Six Things the Left Claims Are Court-Packing... But Aren't


“You didn’t see Republicans when we had control of the Senate try to rig the game. You didn’t see us try to pack the court,” said Senator Ted Cruz (R-Texas) on Thursday. This simple fact is actually indisputable, but the left is coming out in force to dispute this.


Court-packing is defined by Merriam-Webster as “the act or practice of packing a court and especially the United States Supreme Court by increasing the number of judges or justices in an attempt to change the ideological makeup of the court.” Republicans simply have never attempted this. But if you listen to the left, the GOP is guilty of court-packing. How exactly? Well, I looked at the various things they claimed were “court-packing” and compiled them below. So, let’s review them and debunk the myth that any of these are court-packing.

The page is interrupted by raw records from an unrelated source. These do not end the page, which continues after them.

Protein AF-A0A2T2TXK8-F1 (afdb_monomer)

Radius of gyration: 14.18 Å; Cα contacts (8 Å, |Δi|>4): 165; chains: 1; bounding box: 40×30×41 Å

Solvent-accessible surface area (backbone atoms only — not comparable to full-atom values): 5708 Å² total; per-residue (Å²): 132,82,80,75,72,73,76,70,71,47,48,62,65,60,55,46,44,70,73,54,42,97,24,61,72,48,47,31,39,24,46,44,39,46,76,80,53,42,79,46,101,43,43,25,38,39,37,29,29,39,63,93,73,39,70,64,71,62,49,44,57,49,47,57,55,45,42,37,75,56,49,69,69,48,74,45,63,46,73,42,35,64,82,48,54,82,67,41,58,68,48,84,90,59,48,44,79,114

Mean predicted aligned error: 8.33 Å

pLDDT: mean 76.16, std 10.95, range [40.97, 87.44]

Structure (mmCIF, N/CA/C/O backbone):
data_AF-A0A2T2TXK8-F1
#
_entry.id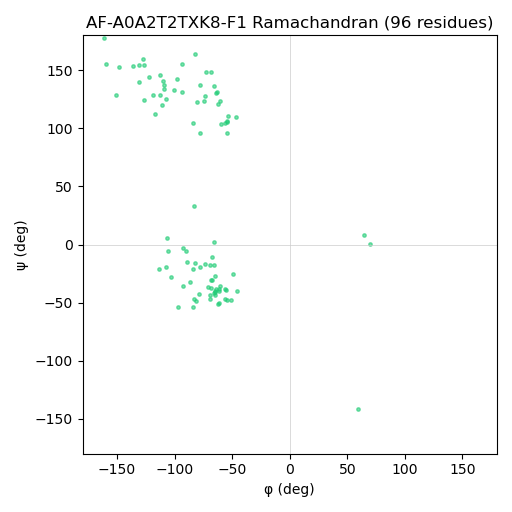   AF-A0A2T2TXK8-F1
#
loop_
_atom_site.group_PDB
_atom_site.id
_atom_site.type_symbol
_atom_site.label_atom_id
_atom_site.label_alt_id
_atom_site.label_comp_id
_atom_site.label_asym_id
_atom_site.label_entity_id
_atom_site.label_seq_id
_atom_site.pdbx_PDB_ins_code
_atom_site.Cartn_x
_atom_site.Cartn_y
_atom_site.Cartn_z
_atom_site.occupancy
_atom_site.B_iso_or_equiv
_atom_site.auth_seq_id
_atom_site.auth_comp_id
_atom_site.auth_asym_id
_atom_site.auth_atom_id
_atom_site.pdbx_PDB_model_num
ATOM 1 N N . MET A 1 1 ? -29.706 4.633 27.599 1.00 40.97 1 MET A N 1
ATOM 2 C CA . MET A 1 1 ? -28.764 3.685 26.966 1.00 40.97 1 MET A CA 1
ATOM 3 C C . MET A 1 1 ? -27.862 4.500 26.052 1.00 40.97 1 MET A C 1
ATOM 5 O O . MET A 1 1 ? -28.417 5.191 25.204 1.00 40.97 1 MET A O 1
ATOM 9 N N . PRO A 1 2 ? -26.536 4.552 26.262 1.00 43.84 2 PRO A N 1
ATOM 10 C CA . PRO A 1 2 ? -25.667 5.278 25.351 1.00 43.84 2 PRO A CA 1
ATOM 11 C C . PRO A 1 2 ? -25.547 4.452 24.072 1.00 43.84 2 PRO A C 1
ATOM 13 O O . PRO A 1 2 ? -25.272 3.256 24.122 1.00 43.84 2 PRO A O 1
ATOM 16 N N . VAL A 1 3 ? -25.808 5.083 22.933 1.00 45.69 3 VAL A N 1
ATOM 17 C CA . VAL A 1 3 ? -25.469 4.533 21.625 1.00 45.69 3 VAL A CA 1
ATOM 18 C C . VAL A 1 3 ? -23.961 4.323 21.605 1.00 45.69 3 VAL A C 1
ATOM 20 O O . VAL A 1 3 ? -23.188 5.278 21.532 1.00 45.69 3 VAL A O 1
ATOM 23 N N . THR A 1 4 ? -23.531 3.073 21.748 1.00 45.47 4 THR A N 1
ATOM 24 C CA . THR A 1 4 ? -22.167 2.664 21.447 1.00 45.47 4 THR A CA 1
ATOM 25 C C . THR A 1 4 ? -21.956 3.080 20.003 1.00 45.47 4 THR A C 1
ATOM 27 O O . THR A 1 4 ? -2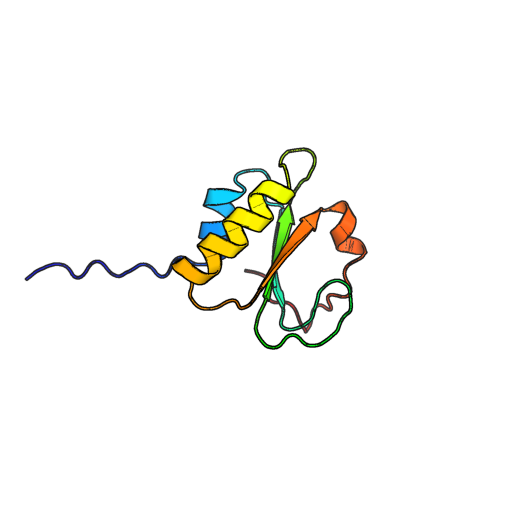2.541 2.492 19.095 1.00 45.47 4 THR A O 1
ATOM 30 N N . LYS A 1 5 ? -21.212 4.171 19.788 1.00 46.53 5 LYS A N 1
ATOM 31 C CA . LYS A 1 5 ? -20.717 4.517 18.463 1.00 46.53 5 LYS A CA 1
ATOM 32 C C . LYS A 1 5 ? -19.975 3.26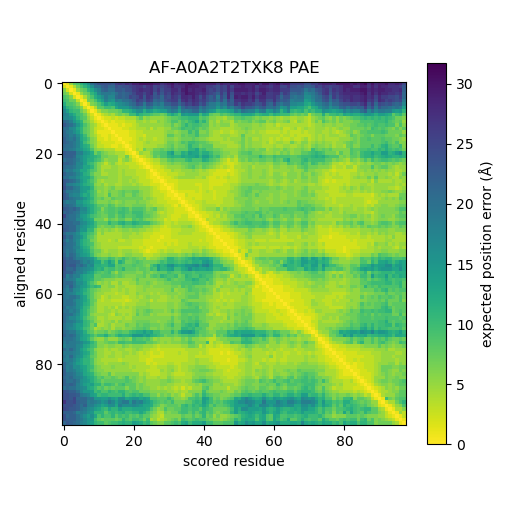7 18.023 1.00 46.53 5 LYS A C 1
ATOM 34 O O . LYS A 1 5 ? -18.931 2.967 18.597 1.00 46.53 5 LYS A O 1
ATOM 39 N N . GLN A 1 6 ? -20.556 2.495 17.103 1.00 46.22 6 GLN A N 1
ATOM 40 C CA . GLN A 1 6 ? -19.790 1.537 16.327 1.00 46.22 6 GLN A CA 1
ATOM 41 C C . GLN A 1 6 ? -18.571 2.332 15.879 1.00 46.22 6 GLN A C 1
ATOM 43 O O . GLN A 1 6 ? -18.715 3.302 15.132 1.00 46.22 6 GLN A O 1
ATOM 48 N N . GLN A 1 7 ? -17.399 2.008 16.429 1.00 51.59 7 GLN A N 1
ATOM 49 C CA . GLN A 1 7 ? -16.149 2.328 15.771 1.00 51.59 7 GLN A CA 1
ATOM 50 C C . GLN A 1 7 ? -16.326 1.689 14.403 1.00 51.59 7 GLN A C 1
ATOM 52 O O . GLN A 1 7 ? -16.218 0.473 14.268 1.00 51.59 7 GLN A O 1
ATOM 57 N N . ARG A 1 8 ? -16.758 2.484 13.418 1.00 54.75 8 ARG A N 1
ATOM 58 C CA . ARG A 1 8 ? -16.640 2.104 12.022 1.00 54.75 8 ARG A CA 1
ATOM 59 C C . ARG A 1 8 ? -15.158 1.813 11.892 1.00 54.75 8 ARG A C 1
ATOM 61 O O . ARG A 1 8 ? -14.366 2.743 12.021 1.00 54.75 8 ARG A O 1
ATOM 68 N N . GLN A 1 9 ? -14.792 0.536 11.802 1.00 58.66 9 GLN A N 1
ATOM 69 C CA . GLN A 1 9 ? -13.438 0.174 11.422 1.00 58.66 9 GLN A CA 1
ATOM 70 C C . GLN A 1 9 ? -13.210 0.910 10.111 1.00 58.66 9 GLN A C 1
ATOM 72 O O . GLN A 1 9 ? -13.923 0.662 9.138 1.00 58.66 9 GLN A O 1
ATOM 77 N N . ALA A 1 10 ? -12.333 1.912 10.143 1.00 64.12 10 ALA A N 1
ATOM 78 C CA . ALA A 1 10 ? -11.950 2.594 8.929 1.00 64.12 10 ALA A CA 1
ATOM 79 C C . ALA A 1 10 ? -11.334 1.516 8.047 1.00 64.12 10 ALA A C 1
ATOM 81 O O . ALA A 1 10 ? -10.439 0.792 8.491 1.00 64.12 10 ALA A O 1
ATOM 82 N N . THR A 1 11 ? -11.877 1.340 6.850 1.00 73.50 11 THR A N 1
ATOM 83 C CA . THR A 1 11 ? -11.232 0.479 5.875 1.00 73.50 11 THR A CA 1
ATOM 84 C C . THR A 1 11 ? -9.995 1.212 5.364 1.00 73.50 11 THR A C 1
ATOM 86 O O . THR A 1 11 ? -9.986 2.445 5.306 1.00 73.50 11 THR A O 1
ATOM 89 N N . PRO A 1 12 ? -8.935 0.484 5.000 1.00 74.31 12 PRO A N 1
ATOM 90 C CA . PRO A 1 12 ? -7.696 1.091 4.518 1.00 74.31 12 PRO A CA 1
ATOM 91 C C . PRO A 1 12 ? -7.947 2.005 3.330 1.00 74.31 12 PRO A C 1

1. Blocking Obama judicial nominees

Blocking of judicial nominees is done by both parties. Senate Democrats aggressively blocked judicial nominees under President George W. Bush while in the minority, and refused to act on many when they had the majority. Harry Reid even held pro forma sessions during Senate breaks to prevent recess appointments. Under Obama, Republicans responded in kind. Blocking of nominees is frustrating for the party in power, but it’s not court-packing. But if the opposition party blocking nominees is “court-packing” then both parties are guilty of it. But, it’s not, so it’s a moot point anyway.

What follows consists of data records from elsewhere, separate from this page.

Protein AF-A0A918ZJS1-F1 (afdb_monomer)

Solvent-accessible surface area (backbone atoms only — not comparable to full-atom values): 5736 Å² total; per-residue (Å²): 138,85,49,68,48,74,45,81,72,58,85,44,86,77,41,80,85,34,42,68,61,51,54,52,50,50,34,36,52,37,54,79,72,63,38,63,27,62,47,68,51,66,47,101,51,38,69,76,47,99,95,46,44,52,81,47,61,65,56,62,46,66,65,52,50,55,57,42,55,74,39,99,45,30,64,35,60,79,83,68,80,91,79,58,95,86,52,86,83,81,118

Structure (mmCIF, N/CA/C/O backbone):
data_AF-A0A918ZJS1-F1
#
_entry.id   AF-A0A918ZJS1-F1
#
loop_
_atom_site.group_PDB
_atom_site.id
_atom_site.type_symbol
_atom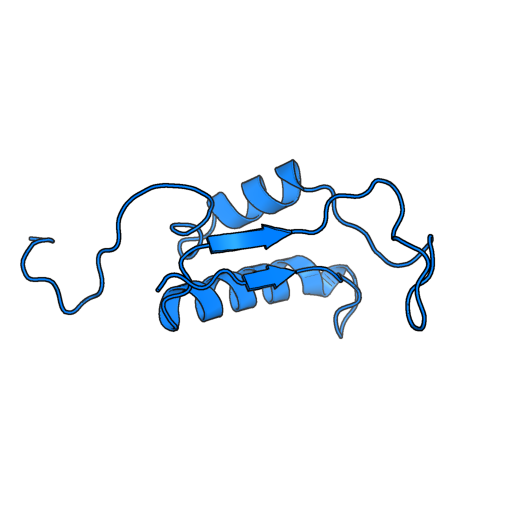_site.label_atom_id
_atom_site.label_alt_id
_atom_site.label_comp_id
_atom_site.label_asym_id
_atom_site.label_entity_id
_atom_site.label_seq_id
_atom_site.pdbx_PDB_ins_code
_atom_site.Cartn_x
_atom_site.Cartn_y
_atom_site.Cartn_z
_atom_site.occupancy
_atom_site.B_iso_or_equiv
_atom_site.auth_seq_id
_atom_site.auth_comp_id
_atom_site.auth_asym_id
_atom_site.auth_atom_id
_atom_site.pdbx_PDB_model_num
ATOM 1 N N . MET A 1 1 ? -19.381 -7.296 10.336 1.00 81.94 1 MET A N 1
ATOM 2 C CA . MET A 1 1 ? -18.484 -8.008 9.408 1.00 81.94 1 MET A CA 1
ATOM 3 C C . MET A 1 1 ? -17.492 -6.977 8.944 1.00 81.94 1 MET A C 1
ATOM 5 O O . MET A 1 1 ? -17.933 -5.957 8.432 1.00 81.94 1 MET A O 1
ATOM 9 N N . ASP A 1 2 ? -16.212 -7.226 9.187 1.00 91.62 2 ASP A N 1
ATOM 10 C CA . ASP A 1 2 ? -15.145 -6.264 8.926 1.00 91.62 2 ASP A CA 1
ATOM 11 C C . ASP A 1 2 ? -14.475 -6.612 7.596 1.00 91.62 2 ASP A C 1
ATOM 13 O O . ASP A 1 2 ? -14.248 -7.788 7.301 1.00 91.62 2 ASP A O 1
ATOM 17 N N . ILE A 1 3 ? -14.222 -5.597 6.770 1.00 94.06 3 ILE A N 1
ATOM 18 C CA . ILE A 1 3 ? -13.651 -5.751 5.430 1.00 94.06 3 ILE A CA 1
ATOM 19 C C . ILE A 1 3 ? -12.360 -4.942 5.374 1.00 94.06 3 ILE A C 1
ATOM 21 O O . ILE A 1 3 ? -12.363 -3.742 5.644 1.00 94.06 3 ILE A O 1
ATOM 25 N N . ALA A 1 4 ? -11.273 -5.598 4.976 1.00 93.88 4 ALA A N 1
ATOM 26 C CA . ALA A 1 4 ? -9.977 -4.971 4.756 1.00 93.88 4 ALA A CA 1
ATOM 27 C C . ALA A 1 4 ? -9.698 -4.784 3.258 1.00 93.88 4 ALA A C 1
ATOM 29 O O . ALA A 1 4 ? -10.073 -5.625 2.439 1.00 93.88 4 ALA A O 1
ATOM 30 N N . LEU A 1 5 ? -9.001 -3.701 2.914 1.00 94.50 5 LEU A N 1
ATOM 31 C CA . LEU A 1 5 ? -8.463 -3.456 1.580 1.00 94.50 5 LEU A CA 1
ATOM 32 C C . LEU A 1 5 ? -7.007 -3.935 1.533 1.00 94.50 5 LEU A C 1
ATOM 34 O O . LEU A 1 5 ? -6.181 -3.516 2.342 1.00 94.50 5 LEU A O 1
ATOM 38 N N . HIS A 1 6 ? -6.686 -4.813 0.587 1.00 94.56 6 HIS A N 1
ATOM 39 C CA . HIS A 1 6 ? -5.321 -5.277 0.348 1.00 94.56 6 HIS A CA 1
ATOM 40 C C . HIS A 1 6 ? -4.797 -4.700 -0.967 1.00 94.56 6 HIS A C 1
ATOM 42 O O . HIS A 1 6 ? -5.493 -4.769 -1.980 1.00 94.56 6 HIS A O 1
ATOM 48 N N . LEU A 1 7 ? -3.586 -4.139 -0.953 1.00 94.00 7 LEU A N 1
ATOM 49 C CA . LEU A 1 7 ? -2.908 -3.580 -2.122 1.00 94.00 7 LEU A CA 1
ATOM 50 C C . LEU A 1 7 ? -1.797 -4.528 -2.597 1.00 94.00 7 LEU A C 1
ATOM 52 O O . LEU A 1 7 ? -0.690 -4.485 -2.058 1.00 94.00 7 LEU A O 1
ATOM 56 N N . PRO A 1 8 ? -2.074 -5.377 -3.606 1.00 92.50 8 PRO A N 1
ATOM 57 C CA . PRO A 1 8 ? -1.106 -6.346 -4.110 1.00 92.50 8 PRO A CA 1
ATOM 58 C C . PRO A 1 8 ? -0.166 -5.813 -5.194 1.00 92.50 8 PRO A C 1
ATOM 60 O O . PRO A 1 8 ? 0.730 -6.536 -5.627 1.00 92.50 8 PRO A O 1
ATOM 63 N N . ARG A 1 9 ? -0.398 -4.589 -5.682 1.00 92.19 9 ARG A N 1
ATOM 64 C CA . ARG A 1 9 ? 0.256 -4.038 -6.873 1.00 92.19 9 ARG A CA 1
ATOM 65 C C . ARG A 1 9 ? 0.593 -2.563 -6.711 1.00 92.19 9 ARG A C 1
ATOM 67 O O . ARG A 1 9 ? -0.200 -1.807 -6.149 1.00 92.19 9 ARG A O 1
ATOM 74 N N . PHE A 1 10 ? 1.727 -2.166 -7.282 1.00 93.94 10 PHE A N 1
ATOM 75 C CA . PHE A 1 10 ? 2.248 -0.798 -7.226 1.00 93.94 10 PHE A CA 1
ATOM 76 C C . PHE A 1 10 ? 2.586 -0.227 -8.614 1.00 93.94 10 PHE A C 1
ATOM 78 O O . PHE A 1 10 ? 3.115 0.878 -8.729 1.00 93.94 10 PHE A O 1
ATOM 85 N N . ASP A 1 11 ? 2.243 -0.935 -9.691 1.00 92.94 11 ASP A N 1
ATOM 86 C CA . ASP A 1 11 ? 2.246 -0.410 -11.055 1.00 92.94 11 ASP A CA 1
ATOM 87 C C . ASP A 1 11 ? 1.046 0.534 -11.261 1.00 92.94 11 ASP A C 1
ATOM 89 O O . ASP A 1 11 ? -0.020 0.167 -11.753 1.00 92.94 11 ASP A O 1
ATOM 93 N N . VAL A 1 12 ? 1.199 1.782 -10.819 1.00 94.00 12 VAL A N 1
ATOM 94 C CA . VAL A 1 12 ? 0.150 2.807 -10.916 1.00 94.00 12 VAL A CA 1
ATOM 95 C C . VAL A 1 12 ? 0.321 3.675 -12.170 1.00 94.00 12 VAL A C 1
ATOM 97 O O . VAL A 1 12 ? 1.453 3.923 -12.604 1.00 94.00 12 VAL A O 1
ATOM 100 N N . PRO A 1 13 ? -0.773 4.201 -12.758 1.00 94.19 13 PRO A N 1
ATOM 101 C CA . PRO A 1 13 ? -0.678 5.213 -13.807 1.00 94.19 13 PRO A CA 1
ATOM 102 C C . PRO A 1 13 ? 0.158 6.413 -13.344 1.00 94.19 13 PRO A C 1
ATOM 104 O O . PRO A 1 13 ? -0.052 6.941 -12.256 1.00 94.19 13 PRO A O 1
ATOM 107 N N . GLY A 1 14 ? 1.112 6.844 -14.173 1.00 95.31 14 GLY A N 1
ATOM 108 C CA . GLY A 1 14 ? 2.085 7.882 -13.805 1.00 95.31 14 GLY A CA 1
ATOM 109 C C . GLY A 1 14 ? 3.365 7.352 -13.145 1.00 95.31 14 GLY A C 1
ATOM 110 O O . GLY A 1 14 ? 4.277 8.137 -12.897 1.00 95.31 14 GLY A O 1
ATOM 111 N N . GLY A 1 15 ? 3.470 6.038 -12.922 1.00 95.31 15 GLY A N 1
ATOM 112 C CA . GLY A 1 15 ? 4.693 5.383 -12.463 1.00 95.31 15 GLY A CA 1
ATOM 113 C C . GLY A 1 15 ? 5.073 5.714 -11.013 1.00 95.31 15 GLY A C 1
ATOM 114 O O . GLY A 1 15 ? 4.245 6.211 -10.245 1.00 95.31 15 GLY A O 1
ATOM 115 N N . PRO A 1 16 ? 6.333 5.455 -10.615 1.00 94.75 16 PRO A N 1
ATOM 116 C CA . PRO A 1 16 ? 6.780 5.604 -9.229 1.00 94.75 16 PRO A CA 1
ATOM 117 C C . PRO A 1 16 ? 6.574 7.002 -8.633 1.00 94.75 16 PRO A C 1
ATOM 119 O O . PRO A 1 16 ? 6.316 7.140 -7.442 1.00 94.75 16 PRO A O 1
ATOM 122 N N . GLN A 1 17 ? 6.638 8.051 -9.453 1.00 96.12 17 GLN A N 1
ATOM 123 C CA . GLN A 1 17 ? 6.451 9.440 -9.027 1.00 96.12 17 GLN A CA 1
ATOM 124 C C . GLN A 1 17 ? 5.011 9.724 -8.574 1.00 96.12 17 GLN A C 1
ATOM 126 O O . GLN A 1 17 ? 4.791 10.631 -7.774 1.00 96.12 17 GLN A O 1
ATOM 131 N N . ALA A 1 18 ? 4.038 8.951 -9.063 1.00 96.88 18 ALA A N 1
ATOM 132 C CA . ALA A 1 18 ? 2.638 9.059 -8.671 1.00 96.88 18 ALA A CA 1
ATOM 133 C C . ALA A 1 18 ? 2.298 8.238 -7.414 1.00 96.88 18 ALA A C 1
ATOM 135 O O . ALA A 1 18 ? 1.239 8.442 -6.825 1.00 96.88 18 ALA A O 1
ATOM 136 N N . LEU A 1 19 ? 3.176 7.334 -6.961 1.00 95.62 19 LEU A N 1
ATOM 137 C CA . LEU A 1 19 ? 2.887 6.459 -5.820 1.00 95.62 19 LEU A CA 1
ATOM 138 C C . LEU A 1 19 ? 2.490 7.212 -4.543 1.00 95.62 19 LEU A C 1
ATOM 140 O O . LEU A 1 19 ? 1.481 6.828 -3.955 1.00 95.62 19 LEU A O 1
ATOM 144 N N . PRO A 1 20 ? 3.176 8.291 -4.114 1.00 94.75 20 PRO A N 1
ATOM 145 C CA . PRO A 1 20 ? 2.804 8.979 -2.879 1.00 94.75 20 PRO A CA 1
ATOM 146 C C . PRO A 1 20 ? 1.366 9.516 -2.895 1.00 94.75 20 PRO A C 1
ATOM 148 O O . PRO A 1 20 ? 0.637 9.387 -1.907 1.00 94.75 20 PRO A O 1
ATOM 151 N N . SER A 1 21 ? 0.935 10.094 -4.023 1.00 95.62 21 SER A N 1
ATOM 152 C CA . SER A 1 21 ? -0.413 10.650 -4.162 1.00 95.62 21 SER A CA 1
ATOM 153 C C . SER A 1 21 ? -1.464 9.555 -4.302 1.00 95.62 21 SER A C 1
ATOM 155 O O . SER A 1 21 ? -2.511 9.652 -3.664 1.00 95.62 21 SER A O 1
ATOM 157 N N . VAL A 1 22 ? -1.178 8.494 -5.064 1.00 96.12 22 VAL A N 1
ATOM 158 C CA . VAL A 1 22 ? -2.083 7.347 -5.212 1.00 96.12 22 VAL A CA 1
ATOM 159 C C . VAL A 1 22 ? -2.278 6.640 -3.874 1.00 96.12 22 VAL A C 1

2. Blocking Merrick Garland

Few things are as controversial as an open Supreme Court seat these days, and upon the death of Justice Antonin Scalia, Democrats cheered at the potential to swing the balance of the court to the left. With Barack Obama in the White House, they thought they had that opportunity, but with Republicans in control of the Senate, Majority Leader McConnell wouldn’t let the Senate take up the vote. While Democrats cried foul, McConnell was simply following the standard set by none other than Joe Biden. In June of 1992, then-Senator Joe Biden, who was chairman of the Senate Judiciary Committee at the time, gave a speech on the Senate floor arguing that then-president George H.W. Bush shouldn’t attempt to fill a vacancy to the Supreme Court in the middle of an election year. No vacancy occurred, but the Biden rule certainly came back to bite the Democrats in their donkeys in 2016.


3. Confirming Neil Gorsuch

It’s hard to understand why Democrats would argue that confirming Neil Gorsuch was “court-packing,” but I saw several people on Twitter make this claim. The only possible explanation for their thinking that Gorsuch’s confirmation was “court-packing”—aside from the fact that they were also licking their wounds from not getting Merrick Garland a vote in the Senate—is that the GOP had to end the filibuster for Supreme Court nominees to get him confirmed. The problem with this is that while Democrats were obviously frustrated by the rule change, it was their party who broke years of precedent first by eliminating the filibuster for judicial nominees back in 2013.

4. Confirming Brett Kavanaugh

Perhaps even more confusing is that some on the left say that the confirmation of Brett Kavanaugh was court-packing. Democrats did try to postpone the confirmation vote until after the 2018 midterms, hoping they’d retake the majority (they didn’t) but that doesn’t make it court-packing. Nor does the left’s claim that the lack of a “proper” investigation into the bogus allegations made against Kavanaugh makes it court-packing either.

5. Confirming Amy Coney Barrett

The vacancy left by the death of Ruth Bader Ginsburg set off a political firestorm in the middle of an election year. Democrats actually thought they had a solid argument that since Republicans wouldn’t give Merrick Garland a vote during a presidential election year that it would be improper for Donald Trump to nominate anyone to fill the vacancy and that the winner of the 2020 election should have that right. Except that a key aspect of Biden rule was that the president’s party did not have a majority in the Senate. Prior to the confirmation of Amy Coney Barrett, five Supreme Court vacancies were filled in an election year, and all but one president’s party had a majority in the Senate.


6. Record confirmation of Trump judicial nominees

One of President Trump’s most substantial legacies is his collaboration with Mitch McConnell in confirming a record number of judges to the federal judiciary. Trump had more judges confirmed in one term than any president in history.

But filling vacancies is not court-packing. In none of these cases were new seats added to a court to change their composition. Did filling these vacancies change the ideological balance of some of these courts? Definitely. But that’s not court-packing. The Constitution gives all presidents the power to nominate judges. Perhaps Democrats were frustrated because Barack Obama didn’t fully take advantage of the Democrat majority in the Senate to fill more vacancies, but that still doesn’t make what Trump did court-packing. Let’s not forget, part of the reason Trump’s nominees weren’t able to be blocked by Senate Democrats is that former Senate Majority Leader Harry Reid (D-Nev.) eliminated the filibuster for executive and judicial nominees in 2013 to prevent Senate Republicans from blocking Obama’s nominees. McConnell did warn the Democrats at the time that they would “rue the day” they started changing the rules to serve their immediate political needs. And he was right.